Ab initio total energy calculations, based on the local density approximation, have been performed for hydrated Mg end-member cordierite to elucidate the location, orientation, and total energy of hydration in the ground state. In contrast to diffraction studies, but consonant with the interpretation of infrared experiments, the calculations demonstrate that the energetically most stable orientation of the H2O molecule in alkali-free Mg end-member cordierite is with the proton-proton vector parallel to [001]. The H2O molecule in cordierite is calculated to be nearly undistorted, and there is only very weak H bonding, again in contrast to the structural studies and a recent interpretation of a calorimetric study, but in agreement with the interpretation of spectroscopic and quasi-elastic neutron scattering experiments.
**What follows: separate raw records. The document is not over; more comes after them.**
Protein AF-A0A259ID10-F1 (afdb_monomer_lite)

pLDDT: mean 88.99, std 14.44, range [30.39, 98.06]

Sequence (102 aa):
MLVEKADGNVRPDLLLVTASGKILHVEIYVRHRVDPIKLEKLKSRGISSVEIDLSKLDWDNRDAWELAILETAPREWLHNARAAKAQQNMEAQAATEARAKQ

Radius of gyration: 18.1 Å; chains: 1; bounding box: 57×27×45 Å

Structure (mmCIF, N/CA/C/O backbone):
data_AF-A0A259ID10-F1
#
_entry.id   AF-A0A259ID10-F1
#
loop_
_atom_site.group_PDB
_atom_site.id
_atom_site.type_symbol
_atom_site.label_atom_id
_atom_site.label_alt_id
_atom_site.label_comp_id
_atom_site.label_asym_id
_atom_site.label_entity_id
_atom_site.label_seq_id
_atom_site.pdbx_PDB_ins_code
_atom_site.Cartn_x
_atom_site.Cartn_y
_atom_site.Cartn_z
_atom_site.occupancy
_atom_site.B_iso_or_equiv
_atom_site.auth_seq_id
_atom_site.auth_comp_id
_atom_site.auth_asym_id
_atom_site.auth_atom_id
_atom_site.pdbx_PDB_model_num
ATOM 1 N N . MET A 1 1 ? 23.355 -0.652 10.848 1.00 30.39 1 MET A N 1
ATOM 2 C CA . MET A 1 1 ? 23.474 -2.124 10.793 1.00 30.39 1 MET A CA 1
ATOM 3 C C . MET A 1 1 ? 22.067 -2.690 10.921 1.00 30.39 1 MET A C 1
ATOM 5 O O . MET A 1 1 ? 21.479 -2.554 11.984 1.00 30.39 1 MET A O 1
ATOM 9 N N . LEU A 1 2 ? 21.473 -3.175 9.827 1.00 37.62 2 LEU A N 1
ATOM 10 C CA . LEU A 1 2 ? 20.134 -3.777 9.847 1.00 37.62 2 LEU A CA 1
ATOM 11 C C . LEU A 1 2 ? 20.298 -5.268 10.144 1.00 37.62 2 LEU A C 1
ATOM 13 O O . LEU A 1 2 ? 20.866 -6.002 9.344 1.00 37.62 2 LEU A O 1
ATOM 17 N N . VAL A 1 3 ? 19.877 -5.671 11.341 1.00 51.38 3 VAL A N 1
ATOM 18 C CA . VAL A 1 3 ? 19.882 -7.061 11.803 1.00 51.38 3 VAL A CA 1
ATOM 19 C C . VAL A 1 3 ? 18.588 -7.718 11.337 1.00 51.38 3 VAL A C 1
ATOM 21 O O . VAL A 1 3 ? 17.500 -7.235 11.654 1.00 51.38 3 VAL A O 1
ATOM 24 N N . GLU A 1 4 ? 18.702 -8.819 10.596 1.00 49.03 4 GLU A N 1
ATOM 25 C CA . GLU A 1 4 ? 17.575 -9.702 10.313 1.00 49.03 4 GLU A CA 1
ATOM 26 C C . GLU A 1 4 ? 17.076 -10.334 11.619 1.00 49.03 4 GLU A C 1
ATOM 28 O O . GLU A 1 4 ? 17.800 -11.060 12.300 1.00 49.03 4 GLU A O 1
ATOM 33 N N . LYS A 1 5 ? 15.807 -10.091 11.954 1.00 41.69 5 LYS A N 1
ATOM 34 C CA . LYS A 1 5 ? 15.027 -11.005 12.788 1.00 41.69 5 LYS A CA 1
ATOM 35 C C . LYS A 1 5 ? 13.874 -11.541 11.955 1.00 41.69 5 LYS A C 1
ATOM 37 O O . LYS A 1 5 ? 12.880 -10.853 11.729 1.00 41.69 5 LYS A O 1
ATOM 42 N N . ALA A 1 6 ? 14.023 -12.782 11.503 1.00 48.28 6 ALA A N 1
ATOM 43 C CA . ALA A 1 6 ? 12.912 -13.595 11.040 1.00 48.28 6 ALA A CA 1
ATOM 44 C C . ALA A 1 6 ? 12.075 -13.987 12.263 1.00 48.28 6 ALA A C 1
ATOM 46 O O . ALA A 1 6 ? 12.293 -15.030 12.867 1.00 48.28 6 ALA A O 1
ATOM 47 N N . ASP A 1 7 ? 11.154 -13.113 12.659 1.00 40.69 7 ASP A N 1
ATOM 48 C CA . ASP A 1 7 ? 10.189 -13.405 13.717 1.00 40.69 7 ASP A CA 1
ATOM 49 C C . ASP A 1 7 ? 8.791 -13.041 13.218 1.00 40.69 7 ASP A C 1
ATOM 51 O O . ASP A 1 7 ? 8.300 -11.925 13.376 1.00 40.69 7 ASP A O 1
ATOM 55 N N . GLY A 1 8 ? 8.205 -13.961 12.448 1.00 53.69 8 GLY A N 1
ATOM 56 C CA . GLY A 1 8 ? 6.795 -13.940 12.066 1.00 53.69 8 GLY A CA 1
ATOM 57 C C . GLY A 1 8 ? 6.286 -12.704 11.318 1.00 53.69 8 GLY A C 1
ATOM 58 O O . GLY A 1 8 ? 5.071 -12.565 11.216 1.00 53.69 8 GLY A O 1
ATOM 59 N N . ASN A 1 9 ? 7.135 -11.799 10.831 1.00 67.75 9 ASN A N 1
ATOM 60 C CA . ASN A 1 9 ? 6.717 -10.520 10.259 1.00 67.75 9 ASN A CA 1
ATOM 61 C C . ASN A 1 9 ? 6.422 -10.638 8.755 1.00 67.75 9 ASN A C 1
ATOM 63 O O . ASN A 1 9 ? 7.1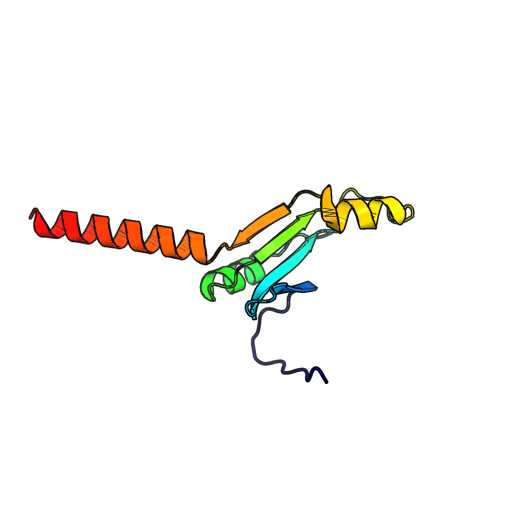00 -11.375 8.040 1.00 67.75 9 ASN A O 1
ATOM 67 N N . VAL A 1 10 ? 5.402 -9.928 8.259 1.00 82.62 10 VAL A N 1
ATOM 68 C CA . VAL A 1 10 ? 5.142 -9.870 6.811 1.00 82.62 10 VAL A CA 1
ATOM 69 C C . VAL A 1 10 ? 6.264 -9.054 6.177 1.00 82.62 10 VAL A C 1
ATOM 71 O O . VAL A 1 10 ? 6.352 -7.858 6.433 1.00 82.62 10 VAL A O 1
ATOM 74 N N . ARG A 1 11 ? 7.140 -9.691 5.392 1.00 88.81 11 ARG A N 1
ATOM 75 C CA . ARG A 1 11 ? 8.240 -9.007 4.702 1.00 88.81 11 ARG A CA 1
ATOM 76 C C . ARG A 1 11 ? 7.705 -8.310 3.443 1.00 88.81 11 ARG A C 1
ATOM 78 O O . ARG A 1 11 ? 7.204 -9.018 2.563 1.00 88.81 11 ARG A O 1
ATOM 85 N N . PRO A 1 12 ? 7.799 -6.977 3.345 1.00 93.56 12 PRO A N 1
ATOM 86 C CA . PRO A 1 12 ? 7.488 -6.279 2.109 1.00 93.56 12 PRO A CA 1
ATOM 87 C C . PRO A 1 12 ? 8.690 -6.262 1.168 1.00 93.56 12 PRO A C 1
ATOM 89 O O . PRO A 1 12 ? 9.826 -6.484 1.602 1.00 93.56 12 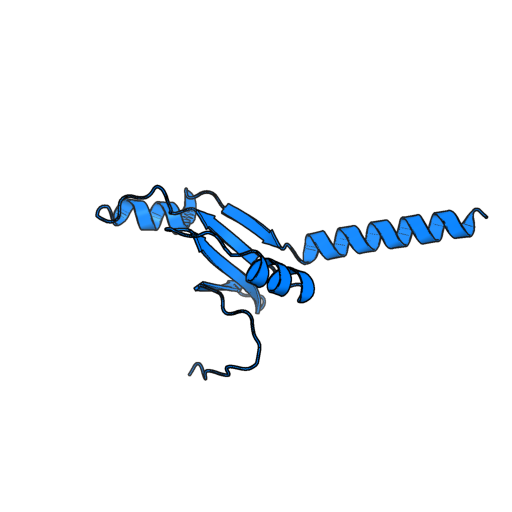PRO A O 1
ATOM 92 N N . ASP A 1 13 ? 8.439 -5.940 -0.095 1.00 94.44 13 ASP A N 1
ATOM 93 C CA . ASP A 1 13 ? 9.508 -5.674 -1.059 1.00 94.44 13 ASP A CA 1
ATOM 94 C C . ASP A 1 13 ? 10.272 -4.400 -0.681 1.00 94.44 13 ASP A C 1
ATOM 96 O O . ASP A 1 13 ? 11.503 -4.372 -0.710 1.00 94.44 13 ASP A O 1
ATOM 100 N N . LEU A 1 14 ? 9.546 -3.360 -0.254 1.00 93.31 14 LEU A N 1
ATOM 101 C CA . LEU A 1 14 ? 10.108 -2.089 0.191 1.00 93.31 14 LEU A CA 1
ATOM 102 C C . LEU A 1 14 ? 9.420 -1.582 1.467 1.00 93.31 14 LEU A C 1
ATOM 104 O O . LEU A 1 14 ? 8.219 -1.759 1.687 1.00 93.31 14 LEU A O 1
ATOM 108 N N . LEU A 1 15 ? 10.196 -0.889 2.301 1.00 94.75 15 LEU A N 1
ATOM 109 C CA . LEU A 1 15 ? 9.707 -0.157 3.467 1.00 94.75 15 LEU A CA 1
ATOM 110 C C . LEU A 1 15 ? 9.896 1.336 3.239 1.00 94.75 15 LEU A C 1
ATOM 112 O O . LEU A 1 15 ? 11.026 1.819 3.172 1.00 94.75 15 LEU A O 1
ATOM 116 N N . LEU A 1 16 ? 8.791 2.074 3.180 1.00 93.62 16 LEU A N 1
ATOM 117 C CA . LEU A 1 16 ? 8.833 3.528 3.223 1.00 93.62 16 LEU A CA 1
ATOM 118 C C . LEU A 1 16 ? 8.696 3.986 4.667 1.00 93.62 16 LEU A C 1
ATOM 120 O O . LEU A 1 16 ? 7.704 3.698 5.337 1.00 93.62 16 LEU A O 1
ATOM 124 N N . VAL A 1 17 ? 9.702 4.717 5.135 1.00 93.75 17 VAL A N 1
ATOM 125 C CA . VAL A 1 17 ? 9.720 5.307 6.470 1.00 93.75 17 VAL A CA 1
ATOM 126 C C . VAL A 1 17 ? 9.673 6.817 6.311 1.00 93.75 17 VAL A C 1
ATOM 128 O O . VAL A 1 17 ? 10.576 7.431 5.751 1.00 93.75 17 VAL A O 1
ATOM 131 N N . THR A 1 18 ? 8.590 7.426 6.782 1.00 90.38 18 THR A N 1
ATOM 132 C CA . THR A 1 18 ? 8.473 8.890 6.799 1.00 90.38 18 THR A CA 1
ATOM 133 C C . THR A 1 18 ? 9.440 9.490 7.820 1.00 90.38 18 THR A C 1
ATOM 135 O O . THR A 1 18 ? 9.792 8.831 8.797 1.00 90.38 18 THR A O 1
ATOM 138 N N . ALA A 1 19 ? 9.765 10.780 7.694 1.00 92.50 19 ALA A N 1
ATOM 139 C CA . ALA A 1 19 ? 10.546 11.501 8.708 1.00 92.50 19 ALA A CA 1
ATOM 140 C C . ALA A 1 19 ? 9.924 11.427 10.122 1.00 92.50 19 ALA A C 1
ATOM 142 O O . ALA A 1 19 ? 10.631 11.485 11.120 1.00 92.50 19 ALA A O 1
ATOM 143 N N . SER A 1 20 ? 8.599 11.243 10.210 1.00 93.75 20 SER A N 1
ATOM 144 C CA . SER A 1 20 ? 7.869 11.048 11.473 1.00 93.75 20 SER A CA 1
ATOM 145 C C . SER A 1 20 ? 7.937 9.622 12.044 1.00 93.75 20 SER A C 1
ATOM 147 O O . SER A 1 20 ? 7.282 9.333 13.041 1.00 93.75 20 SER A O 1
ATOM 149 N N . GLY A 1 21 ? 8.658 8.705 11.394 1.00 91.56 21 GLY A N 1
ATOM 150 C CA . GLY A 1 21 ? 8.779 7.302 11.799 1.00 91.56 21 GLY A CA 1
ATOM 151 C C . GLY A 1 21 ? 7.604 6.406 11.393 1.00 91.56 21 GLY A C 1
ATOM 152 O O . GLY A 1 21 ? 7.627 5.210 11.670 1.00 91.56 21 GLY A O 1
ATOM 153 N N . LYS A 1 22 ? 6.577 6.936 10.713 1.00 90.50 22 LYS A N 1
ATOM 154 C CA . LYS A 1 22 ? 5.496 6.103 10.156 1.00 90.50 22 LYS A CA 1
ATOM 155 C C . LYS A 1 22 ? 6.029 5.206 9.049 1.00 90.50 22 LYS A C 1
ATOM 157 O O . LYS A 1 22 ? 6.779 5.683 8.197 1.00 90.50 22 LYS A O 1
ATOM 162 N N . ILE A 1 23 ? 5.572 3.959 9.055 1.00 93.69 23 ILE A N 1
ATOM 163 C CA . ILE A 1 23 ? 5.984 2.911 8.125 1.00 93.69 23 ILE A CA 1
ATOM 164 C C . ILE A 1 23 ? 4.837 2.605 7.159 1.00 93.69 23 ILE A C 1
ATOM 166 O O . ILE A 1 23 ? 3.691 2.438 7.582 1.00 93.69 23 ILE A O 1
ATOM 170 N N . LEU A 1 24 ? 5.159 2.506 5.872 1.00 95.19 24 LEU A N 1
ATOM 171 C CA . LEU A 1 24 ? 4.287 1.992 4.823 1.00 95.19 24 LEU A CA 1
ATOM 172 C C . LEU A 1 24 ? 4.998 0.833 4.121 1.00 95.19 24 LEU A C 1
ATOM 174 O O . LEU A 1 24 ? 6.121 0.987 3.640 1.00 95.19 24 LEU A O 1
ATOM 178 N N . HIS A 1 25 ? 4.341 -0.324 4.073 1.00 96.69 25 HIS A N 1
ATOM 179 C CA . HIS A 1 25 ? 4.802 -1.445 3.260 1.00 96.69 25 HIS A CA 1
ATOM 180 C C . HIS A 1 25 ? 4.452 -1.180 1.796 1.00 96.69 25 HIS A C 1
ATOM 182 O O . HIS A 1 25 ? 3.340 -0.745 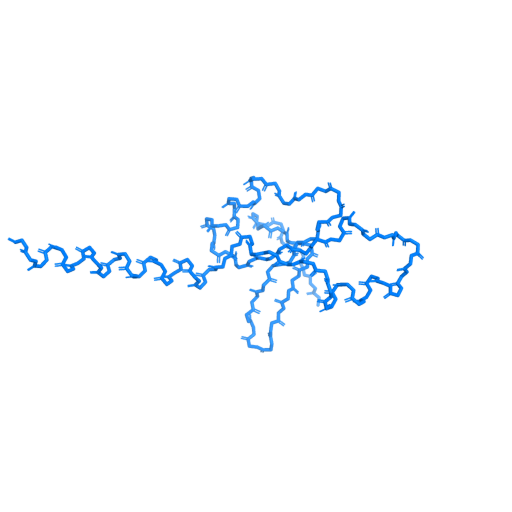1.487 1.00 96.69 25 HIS A O 1
ATOM 188 N N . VAL A 1 26 ? 5.394 -1.449 0.904 1.00 96.19 26 VAL A N 1
ATOM 189 C CA . VAL A 1 26 ? 5.185 -1.336 -0.536 1.00 96.19 26 VAL A CA 1
ATOM 190 C C . VAL A 1 26 ? 5.546 -2.667 -1.175 1.00 96.19 26 VAL A C 1
ATOM 192 O O . VAL A 1 26 ? 6.609 -3.228 -0.906 1.00 96.19 26 VAL A O 1
ATOM 195 N N . GLU A 1 27 ? 4.630 -3.163 -1.992 1.00 97.12 27 GLU A N 1
ATOM 196 C CA . GLU A 1 27 ? 4.734 -4.416 -2.733 1.00 97.12 27 GLU A CA 1
ATOM 197 C C . GLU A 1 27 ? 4.790 -4.083 -4.228 1.00 97.12 27 GLU A C 1
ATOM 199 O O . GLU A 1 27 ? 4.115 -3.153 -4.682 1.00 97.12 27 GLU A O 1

Furthermore, the calculations show that the H2O molecule is slightly displaced relative to the center of the cavity in (001). The calculated displacement of the O atom in H2O is 0.04 angstrom to 0,0,1/4, in agreement with results obtained by quasi-elastic incoherent neutron scattering experiments. The total energy of hydration for cordierite with one H2O molecule per primitive unit cell with fixed unit-cell parameters has been calculated to be almost-equal-to 0.4 eV. Local distortions in the framework caused by the incorporation of the H2O molecule are very small, which indicates ideal mixing between H2O and anhydrous Mg end-member cordierite.